The line containing "ATOM 5 O O ." marks the end; copy exactly all lines from the start of the material up to and including it.

■ ENTRIES SHOWN
________
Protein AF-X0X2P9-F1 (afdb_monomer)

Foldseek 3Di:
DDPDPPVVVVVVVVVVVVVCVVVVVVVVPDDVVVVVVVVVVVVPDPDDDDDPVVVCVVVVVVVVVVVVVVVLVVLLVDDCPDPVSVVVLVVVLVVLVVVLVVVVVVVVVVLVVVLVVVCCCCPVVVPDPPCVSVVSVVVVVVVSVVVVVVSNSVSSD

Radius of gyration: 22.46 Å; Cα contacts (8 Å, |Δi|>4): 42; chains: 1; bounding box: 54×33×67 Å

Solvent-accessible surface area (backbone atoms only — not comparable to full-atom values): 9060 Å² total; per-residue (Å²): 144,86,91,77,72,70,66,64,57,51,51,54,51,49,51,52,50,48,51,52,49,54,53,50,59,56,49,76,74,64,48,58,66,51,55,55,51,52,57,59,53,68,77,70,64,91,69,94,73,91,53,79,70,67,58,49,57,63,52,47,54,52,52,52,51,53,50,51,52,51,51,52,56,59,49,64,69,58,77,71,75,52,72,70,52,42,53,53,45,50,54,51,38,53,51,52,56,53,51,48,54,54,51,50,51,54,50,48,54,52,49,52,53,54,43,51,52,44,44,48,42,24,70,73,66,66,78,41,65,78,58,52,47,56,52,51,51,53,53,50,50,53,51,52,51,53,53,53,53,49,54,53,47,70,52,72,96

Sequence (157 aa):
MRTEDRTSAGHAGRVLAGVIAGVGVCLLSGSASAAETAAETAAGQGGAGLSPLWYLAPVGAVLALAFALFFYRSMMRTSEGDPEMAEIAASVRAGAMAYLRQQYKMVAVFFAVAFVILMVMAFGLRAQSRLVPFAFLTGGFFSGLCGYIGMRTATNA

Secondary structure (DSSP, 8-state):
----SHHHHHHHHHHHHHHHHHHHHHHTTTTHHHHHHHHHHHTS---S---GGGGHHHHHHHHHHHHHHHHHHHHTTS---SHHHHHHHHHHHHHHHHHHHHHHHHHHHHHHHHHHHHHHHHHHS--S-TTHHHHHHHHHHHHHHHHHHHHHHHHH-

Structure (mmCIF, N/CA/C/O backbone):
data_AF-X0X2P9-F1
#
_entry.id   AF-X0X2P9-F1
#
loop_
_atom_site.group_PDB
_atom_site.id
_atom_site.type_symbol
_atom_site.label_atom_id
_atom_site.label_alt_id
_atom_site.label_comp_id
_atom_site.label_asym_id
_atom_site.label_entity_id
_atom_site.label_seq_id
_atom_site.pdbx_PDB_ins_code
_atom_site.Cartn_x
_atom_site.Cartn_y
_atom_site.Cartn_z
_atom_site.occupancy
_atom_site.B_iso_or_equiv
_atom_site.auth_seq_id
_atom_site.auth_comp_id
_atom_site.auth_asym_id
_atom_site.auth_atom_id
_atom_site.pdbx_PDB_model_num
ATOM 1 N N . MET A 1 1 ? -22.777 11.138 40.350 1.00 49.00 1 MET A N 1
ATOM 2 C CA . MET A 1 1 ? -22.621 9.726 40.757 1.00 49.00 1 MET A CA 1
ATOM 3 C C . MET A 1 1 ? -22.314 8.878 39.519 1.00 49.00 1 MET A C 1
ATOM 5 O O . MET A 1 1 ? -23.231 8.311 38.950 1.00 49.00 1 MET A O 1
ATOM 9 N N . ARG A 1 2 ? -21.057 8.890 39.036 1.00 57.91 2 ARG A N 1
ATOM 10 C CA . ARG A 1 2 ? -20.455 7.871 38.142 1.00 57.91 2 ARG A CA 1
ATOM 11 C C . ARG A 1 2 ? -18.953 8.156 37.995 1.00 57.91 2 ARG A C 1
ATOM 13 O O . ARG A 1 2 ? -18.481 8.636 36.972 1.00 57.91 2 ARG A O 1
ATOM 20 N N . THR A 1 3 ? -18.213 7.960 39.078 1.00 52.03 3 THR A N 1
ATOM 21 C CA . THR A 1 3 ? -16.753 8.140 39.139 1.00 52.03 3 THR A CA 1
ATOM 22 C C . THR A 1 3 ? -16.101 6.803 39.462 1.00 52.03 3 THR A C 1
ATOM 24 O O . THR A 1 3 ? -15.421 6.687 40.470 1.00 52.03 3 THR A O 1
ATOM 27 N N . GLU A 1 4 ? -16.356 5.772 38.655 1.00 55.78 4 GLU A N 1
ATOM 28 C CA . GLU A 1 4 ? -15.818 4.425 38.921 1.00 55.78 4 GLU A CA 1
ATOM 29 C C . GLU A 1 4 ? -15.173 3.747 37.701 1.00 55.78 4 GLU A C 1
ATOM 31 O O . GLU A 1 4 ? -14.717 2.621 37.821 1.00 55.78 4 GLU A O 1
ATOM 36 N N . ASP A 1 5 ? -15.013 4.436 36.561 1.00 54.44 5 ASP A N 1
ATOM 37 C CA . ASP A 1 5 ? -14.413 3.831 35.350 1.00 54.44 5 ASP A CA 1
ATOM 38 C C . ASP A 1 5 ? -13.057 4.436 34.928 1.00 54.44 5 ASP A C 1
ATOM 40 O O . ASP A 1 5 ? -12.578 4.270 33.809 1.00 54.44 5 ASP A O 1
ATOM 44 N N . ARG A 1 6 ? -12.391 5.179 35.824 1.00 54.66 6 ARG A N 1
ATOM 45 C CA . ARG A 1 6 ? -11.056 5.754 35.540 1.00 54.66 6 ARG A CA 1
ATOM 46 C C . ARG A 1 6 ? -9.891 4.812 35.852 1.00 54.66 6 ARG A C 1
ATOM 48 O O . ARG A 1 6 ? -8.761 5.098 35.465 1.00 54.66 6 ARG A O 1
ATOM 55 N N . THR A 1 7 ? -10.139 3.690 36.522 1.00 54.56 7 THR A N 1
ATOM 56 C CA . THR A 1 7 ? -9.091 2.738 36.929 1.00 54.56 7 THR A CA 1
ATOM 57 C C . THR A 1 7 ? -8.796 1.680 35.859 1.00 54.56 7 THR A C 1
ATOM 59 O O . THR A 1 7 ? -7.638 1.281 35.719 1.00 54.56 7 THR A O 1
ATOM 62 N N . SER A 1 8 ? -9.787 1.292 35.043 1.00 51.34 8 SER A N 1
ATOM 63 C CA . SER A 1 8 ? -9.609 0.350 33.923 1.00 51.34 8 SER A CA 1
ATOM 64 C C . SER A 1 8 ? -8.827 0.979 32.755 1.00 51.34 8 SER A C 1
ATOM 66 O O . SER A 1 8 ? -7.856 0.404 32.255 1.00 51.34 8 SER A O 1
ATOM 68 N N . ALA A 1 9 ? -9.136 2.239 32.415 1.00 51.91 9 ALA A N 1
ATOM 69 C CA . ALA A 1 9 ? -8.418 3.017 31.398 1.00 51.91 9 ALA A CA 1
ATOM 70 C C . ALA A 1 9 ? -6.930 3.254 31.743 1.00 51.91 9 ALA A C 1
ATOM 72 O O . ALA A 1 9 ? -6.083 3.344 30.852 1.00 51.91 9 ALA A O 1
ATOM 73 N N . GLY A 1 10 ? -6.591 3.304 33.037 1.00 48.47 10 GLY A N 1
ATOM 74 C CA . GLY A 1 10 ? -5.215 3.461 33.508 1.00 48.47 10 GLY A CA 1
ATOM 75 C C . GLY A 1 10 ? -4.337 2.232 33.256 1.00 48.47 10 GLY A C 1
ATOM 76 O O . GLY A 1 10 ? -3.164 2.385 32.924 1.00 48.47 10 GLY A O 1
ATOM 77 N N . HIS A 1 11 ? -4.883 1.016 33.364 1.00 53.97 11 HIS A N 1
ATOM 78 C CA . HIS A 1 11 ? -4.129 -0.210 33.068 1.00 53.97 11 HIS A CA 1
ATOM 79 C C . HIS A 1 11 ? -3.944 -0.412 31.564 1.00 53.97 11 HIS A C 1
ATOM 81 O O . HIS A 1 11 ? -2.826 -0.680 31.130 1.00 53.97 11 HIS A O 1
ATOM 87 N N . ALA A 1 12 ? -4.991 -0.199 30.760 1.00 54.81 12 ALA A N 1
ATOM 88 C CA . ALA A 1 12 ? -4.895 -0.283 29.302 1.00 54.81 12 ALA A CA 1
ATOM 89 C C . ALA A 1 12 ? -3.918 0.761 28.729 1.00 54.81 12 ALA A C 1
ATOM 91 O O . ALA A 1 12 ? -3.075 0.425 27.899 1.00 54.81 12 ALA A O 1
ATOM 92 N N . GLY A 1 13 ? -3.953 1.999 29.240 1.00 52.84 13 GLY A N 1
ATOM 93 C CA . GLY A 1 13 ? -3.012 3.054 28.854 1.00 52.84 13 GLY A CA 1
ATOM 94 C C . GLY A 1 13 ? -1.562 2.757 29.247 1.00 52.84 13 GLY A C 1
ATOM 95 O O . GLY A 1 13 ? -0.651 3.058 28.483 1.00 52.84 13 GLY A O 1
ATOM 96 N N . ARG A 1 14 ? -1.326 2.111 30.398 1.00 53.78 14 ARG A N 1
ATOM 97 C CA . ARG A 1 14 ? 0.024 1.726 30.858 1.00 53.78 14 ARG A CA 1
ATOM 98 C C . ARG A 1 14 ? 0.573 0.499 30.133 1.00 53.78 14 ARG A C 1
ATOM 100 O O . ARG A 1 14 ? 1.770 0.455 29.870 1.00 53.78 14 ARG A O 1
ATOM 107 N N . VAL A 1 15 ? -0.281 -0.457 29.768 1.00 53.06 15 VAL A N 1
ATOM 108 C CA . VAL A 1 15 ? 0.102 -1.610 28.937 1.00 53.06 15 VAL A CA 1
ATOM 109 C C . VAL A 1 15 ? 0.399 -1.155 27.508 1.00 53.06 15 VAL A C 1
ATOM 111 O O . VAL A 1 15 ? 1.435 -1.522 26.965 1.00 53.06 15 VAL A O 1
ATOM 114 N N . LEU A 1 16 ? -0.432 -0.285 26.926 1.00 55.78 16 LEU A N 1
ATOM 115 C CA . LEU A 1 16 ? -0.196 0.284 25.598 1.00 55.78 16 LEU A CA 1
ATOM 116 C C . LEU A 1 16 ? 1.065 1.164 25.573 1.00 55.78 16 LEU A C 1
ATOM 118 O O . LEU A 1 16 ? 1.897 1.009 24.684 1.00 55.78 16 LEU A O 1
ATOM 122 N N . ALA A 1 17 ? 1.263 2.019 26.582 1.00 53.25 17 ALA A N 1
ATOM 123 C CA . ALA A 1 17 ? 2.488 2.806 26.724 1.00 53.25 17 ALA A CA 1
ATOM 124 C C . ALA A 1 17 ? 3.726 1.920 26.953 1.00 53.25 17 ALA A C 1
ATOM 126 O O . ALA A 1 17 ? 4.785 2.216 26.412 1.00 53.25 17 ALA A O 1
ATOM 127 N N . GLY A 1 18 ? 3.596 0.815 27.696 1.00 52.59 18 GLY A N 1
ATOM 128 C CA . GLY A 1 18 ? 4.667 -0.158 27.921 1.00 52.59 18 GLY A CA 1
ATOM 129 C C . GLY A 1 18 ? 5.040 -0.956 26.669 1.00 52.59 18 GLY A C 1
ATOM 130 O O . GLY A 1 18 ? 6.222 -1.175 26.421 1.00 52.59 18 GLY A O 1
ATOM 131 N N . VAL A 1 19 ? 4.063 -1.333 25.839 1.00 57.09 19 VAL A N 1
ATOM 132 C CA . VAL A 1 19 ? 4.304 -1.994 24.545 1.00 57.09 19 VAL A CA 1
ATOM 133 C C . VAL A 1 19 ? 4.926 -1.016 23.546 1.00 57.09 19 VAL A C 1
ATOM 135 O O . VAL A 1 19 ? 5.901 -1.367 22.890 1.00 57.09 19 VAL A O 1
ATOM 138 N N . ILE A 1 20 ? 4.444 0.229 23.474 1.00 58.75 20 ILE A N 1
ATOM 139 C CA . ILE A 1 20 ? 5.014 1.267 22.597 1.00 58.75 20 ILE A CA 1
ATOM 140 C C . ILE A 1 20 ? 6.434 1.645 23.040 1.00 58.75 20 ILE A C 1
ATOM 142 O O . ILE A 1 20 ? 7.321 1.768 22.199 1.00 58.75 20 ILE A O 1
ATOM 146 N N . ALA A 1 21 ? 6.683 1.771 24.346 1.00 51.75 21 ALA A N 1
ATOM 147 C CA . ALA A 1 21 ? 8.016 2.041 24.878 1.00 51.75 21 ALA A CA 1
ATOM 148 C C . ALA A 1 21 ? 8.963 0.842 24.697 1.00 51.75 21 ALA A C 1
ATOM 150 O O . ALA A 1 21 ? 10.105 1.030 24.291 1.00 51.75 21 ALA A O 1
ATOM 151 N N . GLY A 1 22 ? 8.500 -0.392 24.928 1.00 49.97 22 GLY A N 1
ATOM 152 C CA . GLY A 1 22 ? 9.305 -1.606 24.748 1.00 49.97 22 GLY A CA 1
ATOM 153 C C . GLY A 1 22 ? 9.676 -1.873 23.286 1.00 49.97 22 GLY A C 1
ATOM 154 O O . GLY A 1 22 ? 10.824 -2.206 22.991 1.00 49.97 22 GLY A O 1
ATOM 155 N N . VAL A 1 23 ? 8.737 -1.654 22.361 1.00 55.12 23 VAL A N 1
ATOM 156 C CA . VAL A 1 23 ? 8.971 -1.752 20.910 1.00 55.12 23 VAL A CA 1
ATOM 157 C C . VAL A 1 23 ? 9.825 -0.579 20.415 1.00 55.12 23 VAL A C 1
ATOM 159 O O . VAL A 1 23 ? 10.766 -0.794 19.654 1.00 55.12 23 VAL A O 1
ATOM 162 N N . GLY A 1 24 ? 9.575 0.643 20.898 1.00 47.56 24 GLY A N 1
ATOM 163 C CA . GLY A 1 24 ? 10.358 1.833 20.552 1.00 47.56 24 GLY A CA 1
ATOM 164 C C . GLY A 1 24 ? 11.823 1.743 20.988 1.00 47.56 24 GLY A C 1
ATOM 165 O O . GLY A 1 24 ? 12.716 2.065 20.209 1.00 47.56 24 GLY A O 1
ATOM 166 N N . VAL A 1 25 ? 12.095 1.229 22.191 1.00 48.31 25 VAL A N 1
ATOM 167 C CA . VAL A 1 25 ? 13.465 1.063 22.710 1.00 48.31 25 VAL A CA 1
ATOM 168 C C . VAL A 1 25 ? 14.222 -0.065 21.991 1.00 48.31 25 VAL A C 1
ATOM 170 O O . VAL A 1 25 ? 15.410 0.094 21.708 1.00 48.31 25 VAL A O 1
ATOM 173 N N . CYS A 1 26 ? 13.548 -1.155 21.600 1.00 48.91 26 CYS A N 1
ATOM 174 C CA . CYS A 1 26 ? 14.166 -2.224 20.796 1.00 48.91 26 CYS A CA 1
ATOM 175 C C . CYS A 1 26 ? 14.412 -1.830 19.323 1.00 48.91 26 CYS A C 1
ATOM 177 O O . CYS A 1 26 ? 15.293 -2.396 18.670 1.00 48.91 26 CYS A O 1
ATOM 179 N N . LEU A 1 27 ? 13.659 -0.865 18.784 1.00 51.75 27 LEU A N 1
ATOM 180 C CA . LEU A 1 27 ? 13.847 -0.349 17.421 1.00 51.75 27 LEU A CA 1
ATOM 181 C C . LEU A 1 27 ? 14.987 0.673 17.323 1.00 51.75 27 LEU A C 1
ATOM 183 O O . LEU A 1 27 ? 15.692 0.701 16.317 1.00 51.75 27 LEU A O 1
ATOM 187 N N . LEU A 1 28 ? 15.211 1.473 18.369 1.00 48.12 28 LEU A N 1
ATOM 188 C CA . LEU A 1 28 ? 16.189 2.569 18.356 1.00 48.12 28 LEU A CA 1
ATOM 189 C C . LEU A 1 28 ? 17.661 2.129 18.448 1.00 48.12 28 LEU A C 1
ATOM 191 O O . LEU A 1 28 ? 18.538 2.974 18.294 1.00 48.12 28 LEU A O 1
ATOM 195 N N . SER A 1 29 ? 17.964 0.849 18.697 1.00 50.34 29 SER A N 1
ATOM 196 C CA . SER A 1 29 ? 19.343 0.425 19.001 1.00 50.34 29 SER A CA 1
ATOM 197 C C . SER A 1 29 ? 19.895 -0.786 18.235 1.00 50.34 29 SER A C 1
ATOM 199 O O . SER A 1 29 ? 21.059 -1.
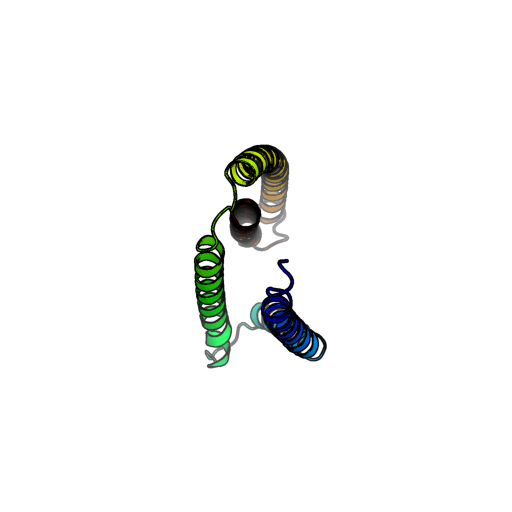115 18.443 1.00 50.34 29 SER A O 1
ATOM 201 N N . GLY A 1 30 ? 19.173 -1.413 17.291 1.00 48.31 30 GLY A N 1
ATOM 202 C CA . GLY A 1 30 ? 19.845 -2.453 16.484 1.00 48.31 30 GLY A CA 1
ATOM 203 C C . GLY A 1 30 ? 19.069 -3.283 15.464 1.00 48.31 30 GLY A C 1
ATOM 204 O O . GLY A 1 30 ? 19.668 -4.177 14.875 1.00 48.31 30 GLY A O 1
ATOM 205 N N . SER A 1 31 ? 17.776 -3.052 15.231 1.00 50.84 31 SER A N 1
ATOM 206 C CA . SER A 1 31 ? 16.981 -3.938 14.355 1.00 50.84 31 SER A CA 1
ATOM 207 C C . SER A 1 31 ? 16.594 -3.334 13.002 1.00 50.84 31 SER A C 1
ATOM 209 O O . SER A 1 31 ? 16.432 -4.089 12.045 1.00 50.84 31 SER A O 1
ATOM 211 N N . ALA A 1 32 ? 16.516 -2.004 12.881 1.00 45.03 32 ALA A N 1
ATOM 212 C CA . ALA A 1 32 ? 16.272 -1.349 11.591 1.00 45.03 32 ALA A CA 1
ATOM 213 C C . ALA A 1 32 ? 17.461 -1.549 10.632 1.00 45.03 32 ALA A C 1
ATOM 215 O O . ALA A 1 32 ? 17.294 -2.086 9.539 1.00 45.03 32 ALA A O 1
ATOM 216 N N . SER A 1 33 ? 18.682 -1.279 11.111 1.00 43.81 33 SER A N 1
ATOM 217 C CA . SER A 1 33 ? 19.902 -1.452 10.317 1.00 43.81 33 SER A CA 1
ATOM 218 C C . SER A 1 33 ? 20.197 -2.916 9.980 1.00 43.81 33 SER A C 1
ATOM 220 O O . SER A 1 33 ? 20.698 -3.195 8.897 1.00 43.81 33 SER A O 1
ATOM 222 N N . ALA A 1 34 ? 19.858 -3.875 10.850 1.00 43.69 34 ALA A N 1
ATOM 223 C CA . ALA A 1 34 ? 20.060 -5.298 10.570 1.00 43.69 34 ALA A CA 1
ATOM 224 C C . ALA A 1 34 ? 19.141 -5.815 9.448 1.00 43.69 34 ALA A C 1
ATOM 226 O O . ALA A 1 34 ? 19.580 -6.610 8.617 1.00 43.69 34 ALA A O 1
ATOM 227 N N . ALA A 1 35 ? 17.889 -5.347 9.396 1.00 47.66 35 ALA A N 1
ATOM 228 C CA . ALA A 1 35 ? 16.945 -5.720 8.345 1.00 47.66 35 ALA A CA 1
ATOM 229 C C . ALA A 1 35 ? 17.326 -5.106 6.985 1.00 47.66 35 ALA A C 1
ATOM 231 O O . ALA A 1 35 ? 17.284 -5.801 5.968 1.00 47.66 35 ALA A O 1
ATOM 232 N N . GLU A 1 36 ? 17.757 -3.841 6.976 1.00 48.31 36 GLU A N 1
ATOM 233 C CA . GLU A 1 36 ? 18.208 -3.135 5.767 1.00 48.31 36 GLU A CA 1
ATOM 234 C C . GLU A 1 36 ? 19.525 -3.728 5.225 1.00 48.31 36 GLU A C 1
ATOM 236 O O . GLU A 1 36 ? 19.621 -4.046 4.039 1.00 48.31 36 GLU A O 1
ATOM 241 N N . THR A 1 37 ? 20.492 -4.023 6.104 1.00 41.00 37 THR A N 1
ATOM 242 C CA . THR A 1 37 ? 21.785 -4.634 5.727 1.00 41.00 37 THR A CA 1
ATOM 243 C C . THR A 1 37 ? 21.626 -6.083 5.239 1.00 41.00 37 THR A C 1
ATOM 245 O O . THR A 1 37 ? 22.337 -6.524 4.329 1.00 41.00 37 THR A O 1
ATOM 248 N N . ALA A 1 38 ? 20.678 -6.847 5.802 1.00 49.44 38 ALA A N 1
ATOM 249 C CA . ALA A 1 38 ? 20.403 -8.220 5.370 1.00 49.44 38 ALA A CA 1
ATOM 250 C C . ALA A 1 38 ? 19.758 -8.279 3.974 1.00 49.44 38 ALA A C 1
ATOM 252 O O . ALA A 1 38 ? 20.086 -9.170 3.185 1.00 49.44 38 ALA A O 1
ATOM 253 N N . ALA A 1 39 ? 18.886 -7.320 3.649 1.00 49.31 39 ALA A N 1
ATOM 254 C CA . ALA A 1 39 ? 18.290 -7.200 2.320 1.00 49.31 39 ALA A CA 1
ATOM 255 C C . ALA A 1 39 ? 19.334 -6.815 1.255 1.00 49.31 39 ALA A C 1
ATOM 257 O O . ALA A 1 39 ? 19.334 -7.383 0.161 1.00 49.31 39 ALA A O 1
ATOM 258 N N . GLU A 1 40 ? 20.259 -5.911 1.592 1.00 47.50 40 GLU A N 1
ATOM 259 C CA . GLU A 1 40 ? 21.331 -5.460 0.693 1.00 47.50 40 GLU A CA 1
ATOM 260 C C . GLU A 1 40 ? 22.372 -6.565 0.419 1.00 47.50 40 GLU A C 1
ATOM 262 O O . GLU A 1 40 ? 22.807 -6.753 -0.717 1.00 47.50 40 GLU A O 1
________
■ THE COMPLETED TASK
Protein AF-X0X2P9-F1 (afdb_monomer)

Foldseek 3Di:
DDPDPPVVVVVVVVVVVVVCVVVVVVVVPDDVVVVVVVVVVVVPDPDDDDDPVVVCVVVVVVVVVVVVVVVLVVLLVDDCPDPVSVVVLVVVLVVLVVVLVVVVVVVVVVLVVVLVVVCCCCPVVVPDPPCVSVVSVVVVVVVSVVVVVVSNSVSSD

Radius of gyration: 22.46 Å; Cα contacts (8 Å, |Δi|>4): 42; chains: 1; bounding box: 54×33×67 Å

Solvent-accessible surface area (backbone atoms only — not comparable to full-atom values): 9060 Å² total; per-residue (Å²): 144,86,91,77,72,70,66,64,57,51,51,54,51,49,51,52,50,48,51,52,49,54,53,50,59,56,49,76,74,64,48,58,66,51,55,55,51,52,57,59,53,68,77,70,64,91,69,94,73,91,53,79,70,67,58,49,57,63,52,47,54,52,52,52,51,53,50,51,52,51,51,52,56,59,49,64,69,58,77,71,75,52,72,70,52,42,53,53,45,50,54,51,38,53,51,52,56,53,51,48,54,54,51,50,51,54,50,48,54,52,49,52,53,54,43,51,52,44,44,48,42,24,70,73,66,66,78,41,65,78,58,52,47,56,52,51,51,53,53,50,50,53,51,52,51,53,53,53,53,49,54,53,47,70,52,72,96

Sequence (157 aa):
MRTEDRTSAGHAGRVLAGVIAGVGVCLLSGSASAAETAAETAAGQGGAGLSPLWYLAPVGAVLALAFALFFYRSMMRTSEGDPEMAEIAASVRAGAMAYLRQQYKMVAVFFAVAFVILMVMAFGLRAQSRLVPFAFLTGGFFSGLCGYIGMRTATNA

Secondary structure (DSSP, 8-state):
----SHHHHHHHHHHHHHHHHHHHHHHTTTTHHHHHHHHHHHTS---S---GGGGHHHHHHHHHHHHHHHHHHHHTTS---SHHHHHHHHHHHHHHHHHHHHHHHHHHHHHHHHHHHHHHHHHHS--S-TTHHHHHHHHHHHHHHHHHHHHHHHHH-

Structure (mmCIF, N/CA/C/O backbone):
data_AF-X0X2P9-F1
#
_entry.id   AF-X0X2P9-F1
#
loop_
_atom_site.group_PDB
_atom_site.id
_atom_site.type_symbol
_atom_site.label_atom_id
_atom_site.label_alt_id
_atom_site.label_comp_id
_atom_site.label_asym_id
_atom_site.label_entity_id
_atom_site.label_seq_id
_atom_site.pdbx_PDB_ins_code
_atom_site.Cartn_x
_atom_site.Cartn_y
_atom_site.Cartn_z
_atom_site.occupancy
_atom_site.B_iso_or_equiv
_atom_site.auth_seq_id
_atom_site.auth_comp_id
_atom_site.auth_asym_id
_atom_site.auth_atom_id
_atom_site.pdbx_PDB_model_num
ATOM 1 N N . MET A 1 1 ? -22.777 11.138 40.350 1.00 49.00 1 MET A N 1
ATOM 2 C CA . MET A 1 1 ? -22.621 9.726 40.757 1.00 49.00 1 MET A CA 1
ATOM 3 C C . MET A 1 1 ? -22.314 8.878 39.519 1.00 49.00 1 MET A C 1
ATOM 5 O O . MET A 1 1 ? -23.231 8.311 38.950 1.00 49.00 1 MET A O 1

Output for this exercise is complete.